(Stored data entries)
::::

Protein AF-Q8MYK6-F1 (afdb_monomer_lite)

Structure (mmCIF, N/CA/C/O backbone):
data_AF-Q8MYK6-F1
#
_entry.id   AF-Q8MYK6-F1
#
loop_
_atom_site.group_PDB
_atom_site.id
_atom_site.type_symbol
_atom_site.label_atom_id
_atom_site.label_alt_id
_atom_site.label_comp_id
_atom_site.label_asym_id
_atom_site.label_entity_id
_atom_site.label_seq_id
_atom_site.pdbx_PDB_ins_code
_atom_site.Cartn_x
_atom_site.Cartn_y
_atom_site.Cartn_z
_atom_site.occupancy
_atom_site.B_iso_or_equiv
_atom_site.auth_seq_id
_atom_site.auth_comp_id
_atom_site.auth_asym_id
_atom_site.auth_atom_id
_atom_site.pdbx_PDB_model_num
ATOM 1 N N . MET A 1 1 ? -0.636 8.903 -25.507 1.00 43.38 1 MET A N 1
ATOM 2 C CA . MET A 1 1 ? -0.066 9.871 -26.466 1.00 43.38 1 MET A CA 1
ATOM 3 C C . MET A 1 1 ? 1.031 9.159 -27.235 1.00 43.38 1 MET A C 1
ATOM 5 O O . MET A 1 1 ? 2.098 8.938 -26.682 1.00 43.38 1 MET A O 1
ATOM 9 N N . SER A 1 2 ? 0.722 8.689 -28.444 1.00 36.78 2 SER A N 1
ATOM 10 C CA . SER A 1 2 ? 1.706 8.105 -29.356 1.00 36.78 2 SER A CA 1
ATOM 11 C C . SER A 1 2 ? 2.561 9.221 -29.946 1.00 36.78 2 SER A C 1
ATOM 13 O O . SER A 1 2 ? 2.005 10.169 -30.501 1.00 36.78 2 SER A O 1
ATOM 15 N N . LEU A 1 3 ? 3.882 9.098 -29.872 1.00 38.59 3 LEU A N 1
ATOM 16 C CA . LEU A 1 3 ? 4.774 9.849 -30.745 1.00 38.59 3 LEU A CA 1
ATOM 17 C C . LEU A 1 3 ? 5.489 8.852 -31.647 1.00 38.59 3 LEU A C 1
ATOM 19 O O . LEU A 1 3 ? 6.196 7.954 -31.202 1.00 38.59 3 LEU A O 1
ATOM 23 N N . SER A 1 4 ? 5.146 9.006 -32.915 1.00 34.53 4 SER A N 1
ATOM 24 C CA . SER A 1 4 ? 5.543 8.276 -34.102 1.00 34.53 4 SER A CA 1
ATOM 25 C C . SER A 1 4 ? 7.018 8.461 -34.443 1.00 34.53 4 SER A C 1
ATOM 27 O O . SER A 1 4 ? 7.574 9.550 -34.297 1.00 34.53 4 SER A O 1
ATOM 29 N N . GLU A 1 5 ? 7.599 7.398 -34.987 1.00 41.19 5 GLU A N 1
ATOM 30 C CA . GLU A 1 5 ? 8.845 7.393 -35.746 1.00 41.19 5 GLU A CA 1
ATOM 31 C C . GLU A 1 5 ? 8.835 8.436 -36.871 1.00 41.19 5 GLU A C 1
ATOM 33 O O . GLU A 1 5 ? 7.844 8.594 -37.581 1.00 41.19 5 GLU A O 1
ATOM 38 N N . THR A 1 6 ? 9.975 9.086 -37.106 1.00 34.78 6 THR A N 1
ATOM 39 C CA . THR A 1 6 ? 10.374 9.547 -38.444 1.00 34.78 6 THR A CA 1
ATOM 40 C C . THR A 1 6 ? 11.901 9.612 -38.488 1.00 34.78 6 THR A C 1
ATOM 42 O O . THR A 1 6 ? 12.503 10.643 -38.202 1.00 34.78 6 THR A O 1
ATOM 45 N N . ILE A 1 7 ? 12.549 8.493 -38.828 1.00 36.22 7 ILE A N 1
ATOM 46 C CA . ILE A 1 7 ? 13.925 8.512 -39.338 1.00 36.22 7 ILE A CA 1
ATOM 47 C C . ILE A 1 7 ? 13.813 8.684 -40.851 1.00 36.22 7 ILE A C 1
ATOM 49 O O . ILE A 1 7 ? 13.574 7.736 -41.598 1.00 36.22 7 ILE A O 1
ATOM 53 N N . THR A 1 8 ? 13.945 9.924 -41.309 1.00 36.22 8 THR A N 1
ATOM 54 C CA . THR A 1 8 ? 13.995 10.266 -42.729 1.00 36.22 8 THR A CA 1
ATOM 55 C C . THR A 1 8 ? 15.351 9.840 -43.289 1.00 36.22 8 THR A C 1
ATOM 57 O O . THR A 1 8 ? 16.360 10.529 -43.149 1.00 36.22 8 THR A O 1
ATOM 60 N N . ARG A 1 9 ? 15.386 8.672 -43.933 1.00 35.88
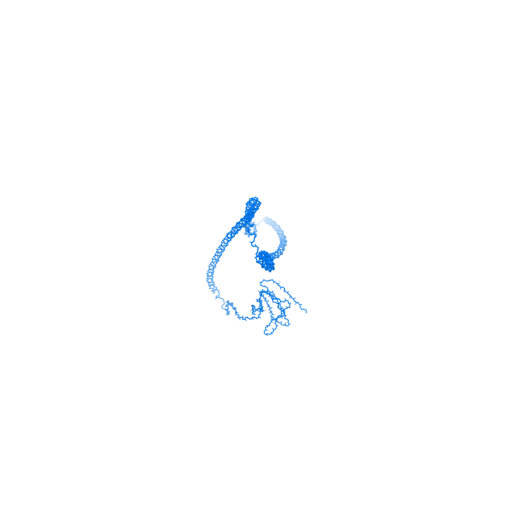 9 ARG A N 1
ATOM 61 C CA . ARG A 1 9 ? 16.517 8.229 -44.750 1.00 35.88 9 ARG A CA 1
ATOM 62 C C . ARG A 1 9 ? 16.488 9.026 -46.058 1.00 35.88 9 ARG A C 1
ATOM 64 O O . ARG A 1 9 ? 15.691 8.737 -46.944 1.00 35.88 9 ARG A O 1
ATOM 71 N N . SER A 1 10 ? 17.331 10.052 -46.172 1.00 32.28 10 SER A N 1
ATOM 72 C CA . SER A 1 10 ? 17.512 10.780 -47.431 1.00 32.28 10 SER A CA 1
ATOM 73 C C . SER A 1 10 ? 18.305 9.913 -48.406 1.00 32.28 10 SER A C 1
ATOM 75 O O . SER A 1 10 ? 19.522 9.777 -48.301 1.00 32.28 10 SER A O 1
ATOM 77 N N . SER A 1 11 ? 17.601 9.323 -49.364 1.00 37.94 11 SER A N 1
ATOM 78 C CA . SER A 1 11 ? 18.159 8.757 -50.585 1.00 37.94 11 SER A CA 1
ATOM 79 C C . SER A 1 11 ? 18.705 9.878 -51.472 1.00 37.94 11 SER A C 1
ATOM 81 O O . SER A 1 11 ? 17.928 10.592 -52.104 1.00 37.94 11 SER A O 1
ATOM 83 N N . TYR A 1 12 ? 20.030 10.011 -51.560 1.00 33.84 12 TYR A N 1
ATOM 84 C CA . TYR A 1 12 ? 20.663 10.675 -52.697 1.00 33.84 12 TYR A CA 1
ATOM 85 C C . TYR A 1 12 ? 21.268 9.623 -53.622 1.00 33.84 12 TYR A C 1
ATOM 87 O O . TYR A 1 12 ? 22.271 8.983 -53.324 1.00 33.84 12 TYR A O 1
ATOM 95 N N . SER A 1 13 ? 20.535 9.442 -54.720 1.00 33.66 13 SER A N 1
ATOM 96 C CA . SER A 1 13 ? 20.929 8.972 -56.042 1.00 33.66 13 SER A CA 1
ATOM 97 C C . SER A 1 13 ? 22.430 8.758 -56.248 1.00 33.66 13 SER A C 1
ATOM 99 O O . SER A 1 13 ? 23.213 9.705 -56.309 1.00 33.66 13 SER A O 1
ATOM 101 N N . THR A 1 14 ? 22.794 7.499 -56.474 1.00 38.34 14 THR A N 1
ATOM 102 C CA . THR A 1 14 ? 24.051 7.074 -57.085 1.00 38.34 14 THR A CA 1
ATOM 103 C C . THR A 1 14 ? 24.147 7.678 -58.488 1.00 38.34 14 THR A C 1
ATOM 105 O O . THR A 1 14 ? 23.588 7.155 -59.448 1.00 38.34 14 THR A O 1
ATOM 108 N N . GLY A 1 15 ? 24.823 8.819 -58.610 1.00 33.75 15 GLY A N 1
ATOM 109 C CA . GLY A 1 15 ? 25.254 9.337 -59.900 1.00 33.75 15 GLY A CA 1
ATOM 110 C C . GLY A 1 15 ? 26.361 8.442 -60.441 1.00 33.75 15 GLY A C 1
ATOM 111 O O . GLY A 1 15 ? 27.466 8.432 -59.904 1.00 33.75 15 GLY A O 1
ATOM 112 N N . GLN A 1 16 ? 26.058 7.676 -61.489 1.00 38.25 16 GLN A N 1
ATOM 113 C CA . GLN A 1 16 ? 27.076 7.095 -62.355 1.00 38.25 16 GLN A CA 1
ATOM 114 C C . GLN A 1 16 ? 27.932 8.239 -62.907 1.00 38.25 16 GLN A C 1
ATOM 116 O O . GLN A 1 16 ? 27.470 9.027 -63.729 1.00 38.25 16 GLN A O 1
ATOM 121 N N . VAL A 1 17 ? 29.177 8.346 -62.447 1.00 33.50 17 VAL A N 1
ATOM 122 C CA . VAL A 1 17 ? 30.175 9.180 -63.114 1.00 33.50 17 VAL A CA 1
ATOM 123 C C . VAL A 1 17 ? 30.696 8.365 -64.289 1.00 33.50 17 VAL A C 1
ATOM 125 O O . VAL A 1 17 ? 31.520 7.465 -64.134 1.00 33.50 17 VAL A O 1
ATOM 128 N N . SER A 1 18 ? 30.125 8.654 -65.457 1.00 33.28 18 SER A N 1
ATOM 129 C CA . SER A 1 18 ? 30.681 8.307 -66.759 1.00 33.28 18 SER A CA 1
ATOM 130 C C . SER A 1 18 ? 32.140 8.754 -66.797 1.00 33.28 18 SER A C 1
ATOM 132 O O . SER A 1 18 ? 32.464 9.907 -66.506 1.00 33.28 18 SER A O 1
ATOM 134 N N . SER A 1 19 ? 33.022 7.809 -67.109 1.00 40.06 19 SER A N 1
ATOM 135 C CA . SER A 1 19 ? 34.406 8.066 -67.478 1.00 40.06 19 SER A CA 1
ATOM 136 C C . SER A 1 19 ? 34.400 8.796 -68.819 1.00 40.06 19 SER A C 1
ATOM 138 O O . SER A 1 19 ? 34.549 8.169 -69.868 1.00 40.06 19 SER A O 1
ATOM 140 N N . ASP A 1 20 ? 34.204 10.112 -68.785 1.00 34.16 20 ASP A N 1
ATOM 141 C CA . ASP A 1 20 ? 34.390 10.961 -69.953 1.00 34.16 20 ASP A CA 1
ATOM 142 C C . ASP A 1 20 ? 35.893 11.060 -70.220 1.00 34.16 20 ASP A C 1
ATOM 144 O O . ASP A 1 20 ? 36.647 11.835 -69.628 1.00 34.16 20 ASP A O 1
ATOM 148 N N . ASP A 1 21 ? 36.306 10.153 -71.097 1.00 35.47 21 ASP A N 1
ATOM 149 C CA . ASP A 1 21 ? 37.551 10.126 -71.834 1.00 35.47 21 ASP A CA 1
ATOM 150 C C . ASP A 1 21 ? 37.800 11.522 -72.429 1.00 35.47 21 ASP A C 1
ATOM 152 O O . ASP A 1 21 ? 37.175 11.928 -73.414 1.00 35.47 21 ASP A O 1
ATOM 156 N N . TYR A 1 22 ? 38.695 12.299 -71.809 1.00 38.50 22 TYR A N 1
ATOM 157 C CA . TYR A 1 22 ? 39.224 13.530 -72.393 1.00 38.50 22 TYR A CA 1
ATOM 158 C C . TYR A 1 22 ? 40.154 13.154 -73.549 1.00 38.50 22 TYR A C 1
ATOM 160 O O . TYR A 1 22 ? 41.377 13.292 -73.489 1.00 38.50 22 TYR A O 1
ATOM 168 N N . GLY A 1 23 ? 39.543 12.691 -74.636 1.00 33.66 23 GLY A N 1
ATOM 169 C CA . GLY A 1 23 ? 40.157 12.594 -75.941 1.00 33.66 23 GLY A CA 1
ATOM 170 C C . GLY A 1 23 ? 40.551 13.993 -76.399 1.00 33.66 23 GLY A C 1
ATOM 171 O O . GLY A 1 23 ? 39.750 14.730 -76.978 1.00 33.66 23 GLY A O 1
ATOM 172 N N . LEU A 1 24 ? 41.811 14.356 -76.165 1.00 39.28 24 LEU A N 1
ATOM 173 C CA . LEU A 1 24 ? 42.509 15.397 -76.910 1.00 39.28 24 LEU A CA 1
ATOM 174 C C . LEU A 1 24 ? 42.501 14.986 -78.388 1.00 39.28 24 LEU A C 1
ATOM 176 O O . LEU A 1 24 ? 43.417 14.329 -78.881 1.00 39.28 24 LEU A O 1
ATOM 180 N N . LYS A 1 25 ? 41.435 15.364 -79.103 1.00 33.62 25 LYS A N 1
ATOM 181 C CA . LYS A 1 25 ? 41.386 15.344 -80.564 1.00 33.62 25 LYS A CA 1
ATOM 182 C C . LYS A 1 25 ? 42.464 16.298 -81.061 1.00 33.62 25 LYS A C 1
ATOM 184 O O . LYS A 1 25 ? 42.254 17.503 -81.181 1.00 33.62 25 LYS A O 1
ATOM 189 N N . SER A 1 26 ? 43.636 15.743 -81.340 1.00 37.62 26 SER A N 1
ATOM 190 C CA . SER A 1 26 ? 44.634 16.361 -82.193 1.00 37.62 26 SER A CA 1
ATOM 191 C C . SER A 1 26 ? 43.993 16.549 -83.567 1.00 37.62 26 SER A C 1
ATOM 193 O O . SER A 1 26 ? 43.907 15.632 -84.379 1.00 37.62 26 SER A O 1
ATOM 195 N N . ASN A 1 27 ? 43.484 17.752 -83.829 1.00 38.56 27 ASN A N 1
ATOM 196 C CA . ASN A 1 27 ? 43.085 18.147 -85.172 1.00 38.56 27 ASN A CA 1
ATOM 197 C C . ASN A 1 27 ? 44.357 18.422 -85.989 1.00 38.56 27 ASN A C 1
ATOM 199 O O . ASN A 1 27 ? 44.698 19.563 -86.292 1.00 38.56 27 ASN A O 1
ATOM 203 N N . ILE A 1 28 ? 45.106 17.359 -86.280 1.00 40.03 28 ILE A N 1
ATOM 204 C CA . ILE A 1 28 ? 46.145 17.353 -87.301 1.00 40.03 28 ILE A CA 1
ATOM 205 C C . ILE A 1 28 ? 45.424 16.982 -88.590 1.00 40.03 28 ILE A C 1
ATOM 207 O O . ILE A 1 28 ? 45.282 15.816 -88.947 1.00 40.03 28 ILE A O 1
ATOM 211 N N . GLN A 1 29 ? 44.916 18.003 -89.275 1.00 36.28 29 GLN A N 1
ATOM 212 C CA . GLN A 1 29 ? 44.512 17.871 -90.666 1.00 36.28 29 GLN A CA 1
ATOM 213 C C . GLN A 1 29 ? 45.755 17.445 -91.469 1.00 36.28 29 GLN A C 1
ATOM 215 O O . GLN A 1 29 ? 46.745 18.187 -91.470 1.00 36.28 29 GLN A O 1
ATOM 220 N N . PRO A 1 30 ? 45.750 16.312 -92.190 1.00 38.44 30 PRO A N 1
ATOM 221 C CA . PRO A 1 30 ? 46.784 16.062 -93.173 1.00 38.44 30 PRO A CA 1
ATOM 222 C C . PRO A 1 30 ? 46.546 17.050 -94.317 1.00 38.44 30 PRO A C 1
ATOM 224 O O . PRO A 1 30 ? 45.662 16.857 -95.150 1.00 38.44 30 PRO A O 1
ATOM 227 N N . ARG A 1 31 ? 47.325 18.136 -94.379 1.00 37.03 31 ARG A N 1
ATOM 228 C CA . ARG A 1 31 ? 47.467 18.922 -95.614 1.00 37.03 31 ARG A CA 1
ATOM 229 C C . ARG A 1 31 ? 48.283 18.106 -96.621 1.00 37.03 31 ARG A C 1
ATOM 231 O O . ARG A 1 31 ? 49.416 18.432 -96.947 1.00 37.03 31 ARG A O 1
ATOM 238 N N . GLY A 1 32 ? 47.690 17.020 -97.107 1.00 47.72 32 GLY A N 1
ATOM 239 C CA . GLY A 1 32 ? 48.083 16.356 -98.339 1.00 47.72 32 GLY A CA 1
ATOM 240 C C . GLY A 1 32 ? 47.421 17.070 -99.509 1.00 47.72 32 GLY A C 1
ATOM 241 O O . GLY A 1 32 ? 46.359 16.658 -99.956 1.00 47.72 32 GLY A O 1
ATOM 242 N N . SER A 1 33 ? 48.010 18.167 -99.985 1.00 43.69 33 SER A N 1
ATOM 243 C CA . SER A 1 33 ? 47.593 18.805 -101.242 1.00 43.69 33 SER A CA 1
ATOM 244 C C . SER A 1 33 ? 48.633 19.816 -101.732 1.00 43.69 33 SER A C 1
ATOM 246 O O . SER A 1 33 ? 48.404 21.019 -101.662 1.00 43.69 33 SER A O 1
ATOM 248 N N . ALA A 1 34 ? 49.781 19.332 -102.207 1.00 39.28 34 ALA A N 1
ATOM 249 C CA . ALA A 1 34 ? 50.636 20.038 -103.173 1.00 39.28 34 ALA A CA 1
ATOM 250 C C . ALA A 1 34 ? 51.734 19.101 -103.717 1.00 39.28 34 ALA A C 1
ATOM 252 O O . ALA A 1 34 ? 52.912 19.426 -103.701 1.00 39.28 34 ALA A O 1
ATOM 253 N N . ILE A 1 35 ? 51.353 17.916 -104.199 1.00 41.75 35 ILE A N 1
ATOM 254 C CA . ILE A 1 35 ? 52.137 17.217 -105.227 1.00 41.75 35 ILE A CA 1
ATOM 255 C C . ILE A 1 35 ? 51.192 17.048 -106.408 1.00 41.75 35 ILE A C 1
ATOM 257 O O . ILE A 1 35 ? 50.533 16.030 -106.592 1.00 41.75 35 ILE A O 1
ATOM 261 N N . ARG A 1 36 ? 51.031 18.134 -107.156 1.00 44.97 36 ARG A N 1
ATOM 262 C CA . ARG A 1 36 ? 50.460 18.114 -108.496 1.00 44.97 36 ARG A CA 1
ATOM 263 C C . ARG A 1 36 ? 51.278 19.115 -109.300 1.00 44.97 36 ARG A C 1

::::

▶ **Problem description**
Exactly the lines running from the top of the records to the line that contains "ATOM 45 N N", inclusive, must be set down, and nothing more.

▶ **Result for this task**
Protein AF-Q8MYK6-F1 (afdb_monomer_lite)

Structure (mmCIF, N/CA/C/O backbone):
data_AF-Q8MYK6-F1
#
_entry.id   AF-Q8MYK6-F1
#
loop_
_atom_site.group_PDB
_atom_site.id
_atom_site.type_symbol
_atom_site.label_atom_id
_atom_site.label_alt_id
_atom_site.label_comp_id
_atom_site.label_asym_id
_atom_site.label_entity_id
_atom_site.label_seq_id
_atom_site.pdbx_PDB_ins_code
_atom_site.Cartn_x
_atom_site.Cartn_y
_atom_site.Cartn_z
_atom_site.occupancy
_atom_site.B_iso_or_equiv
_atom_site.auth_seq_id
_atom_site.auth_comp_id
_atom_site.auth_asym_id
_atom_site.auth_atom_id
_atom_site.pdbx_PDB_model_num
ATOM 1 N N . MET A 1 1 ? -0.636 8.903 -25.507 1.00 43.38 1 MET A N 1
ATOM 2 C CA . MET A 1 1 ? -0.066 9.871 -26.466 1.00 43.38 1 MET A CA 1
ATOM 3 C C . MET A 1 1 ? 1.031 9.159 -27.235 1.00 43.38 1 MET A C 1
ATOM 5 O O . MET A 1 1 ? 2.098 8.938 -26.682 1.00 43.38 1 MET A O 1
ATOM 9 N N . SER A 1 2 ? 0.722 8.689 -28.444 1.00 36.78 2 SER A N 1
ATOM 10 C CA . SER A 1 2 ? 1.706 8.105 -29.356 1.00 36.78 2 SER A CA 1
ATOM 11 C C . SER A 1 2 ? 2.561 9.221 -29.946 1.00 36.78 2 SER A C 1
ATOM 13 O O . SER A 1 2 ? 2.005 10.169 -30.501 1.00 36.78 2 SER A O 1
ATOM 15 N N . LEU A 1 3 ? 3.882 9.098 -29.872 1.00 38.59 3 LEU A N 1
ATOM 16 C CA . LEU A 1 3 ? 4.774 9.849 -30.745 1.00 38.59 3 LEU A CA 1
ATOM 17 C C . LEU A 1 3 ? 5.489 8.852 -31.647 1.00 38.59 3 LEU A C 1
ATOM 19 O O . LEU A 1 3 ? 6.196 7.954 -31.202 1.00 38.59 3 LEU A O 1
ATOM 23 N N . SER A 1 4 ? 5.146 9.006 -32.915 1.00 34.53 4 SER A N 1
ATOM 24 C CA . SER A 1 4 ? 5.543 8.276 -34.102 1.00 34.53 4 SER A CA 1
ATOM 25 C C . SER A 1 4 ? 7.018 8.461 -34.443 1.00 34.53 4 SER A C 1
ATOM 27 O O . SER A 1 4 ? 7.574 9.550 -34.297 1.00 34.53 4 SER A O 1
ATOM 29 N N . GLU A 1 5 ? 7.599 7.398 -34.987 1.00 41.19 5 GLU A N 1
ATOM 30 C CA . GLU A 1 5 ? 8.845 7.393 -35.746 1.00 41.19 5 GLU A CA 1
ATOM 31 C C . GLU A 1 5 ? 8.835 8.436 -36.871 1.00 41.19 5 GLU A C 1
ATOM 33 O O . GLU A 1 5 ? 7.844 8.594 -37.581 1.00 41.19 5 GLU A O 1
ATOM 38 N N . THR A 1 6 ? 9.975 9.086 -37.106 1.00 34.78 6 THR A N 1
ATOM 39 C CA . THR A 1 6 ? 10.374 9.547 -38.444 1.00 34.78 6 THR A CA 1
ATOM 40 C C . THR A 1 6 ? 11.901 9.612 -38.488 1.00 34.78 6 THR A C 1
ATOM 42 O O . THR A 1 6 ? 12.503 10.643 -38.202 1.00 34.78 6 THR A O 1
ATOM 45 N N . ILE A 1 7 ? 12.549 8.493 -38.828 1.00 36.22 7 ILE A N 1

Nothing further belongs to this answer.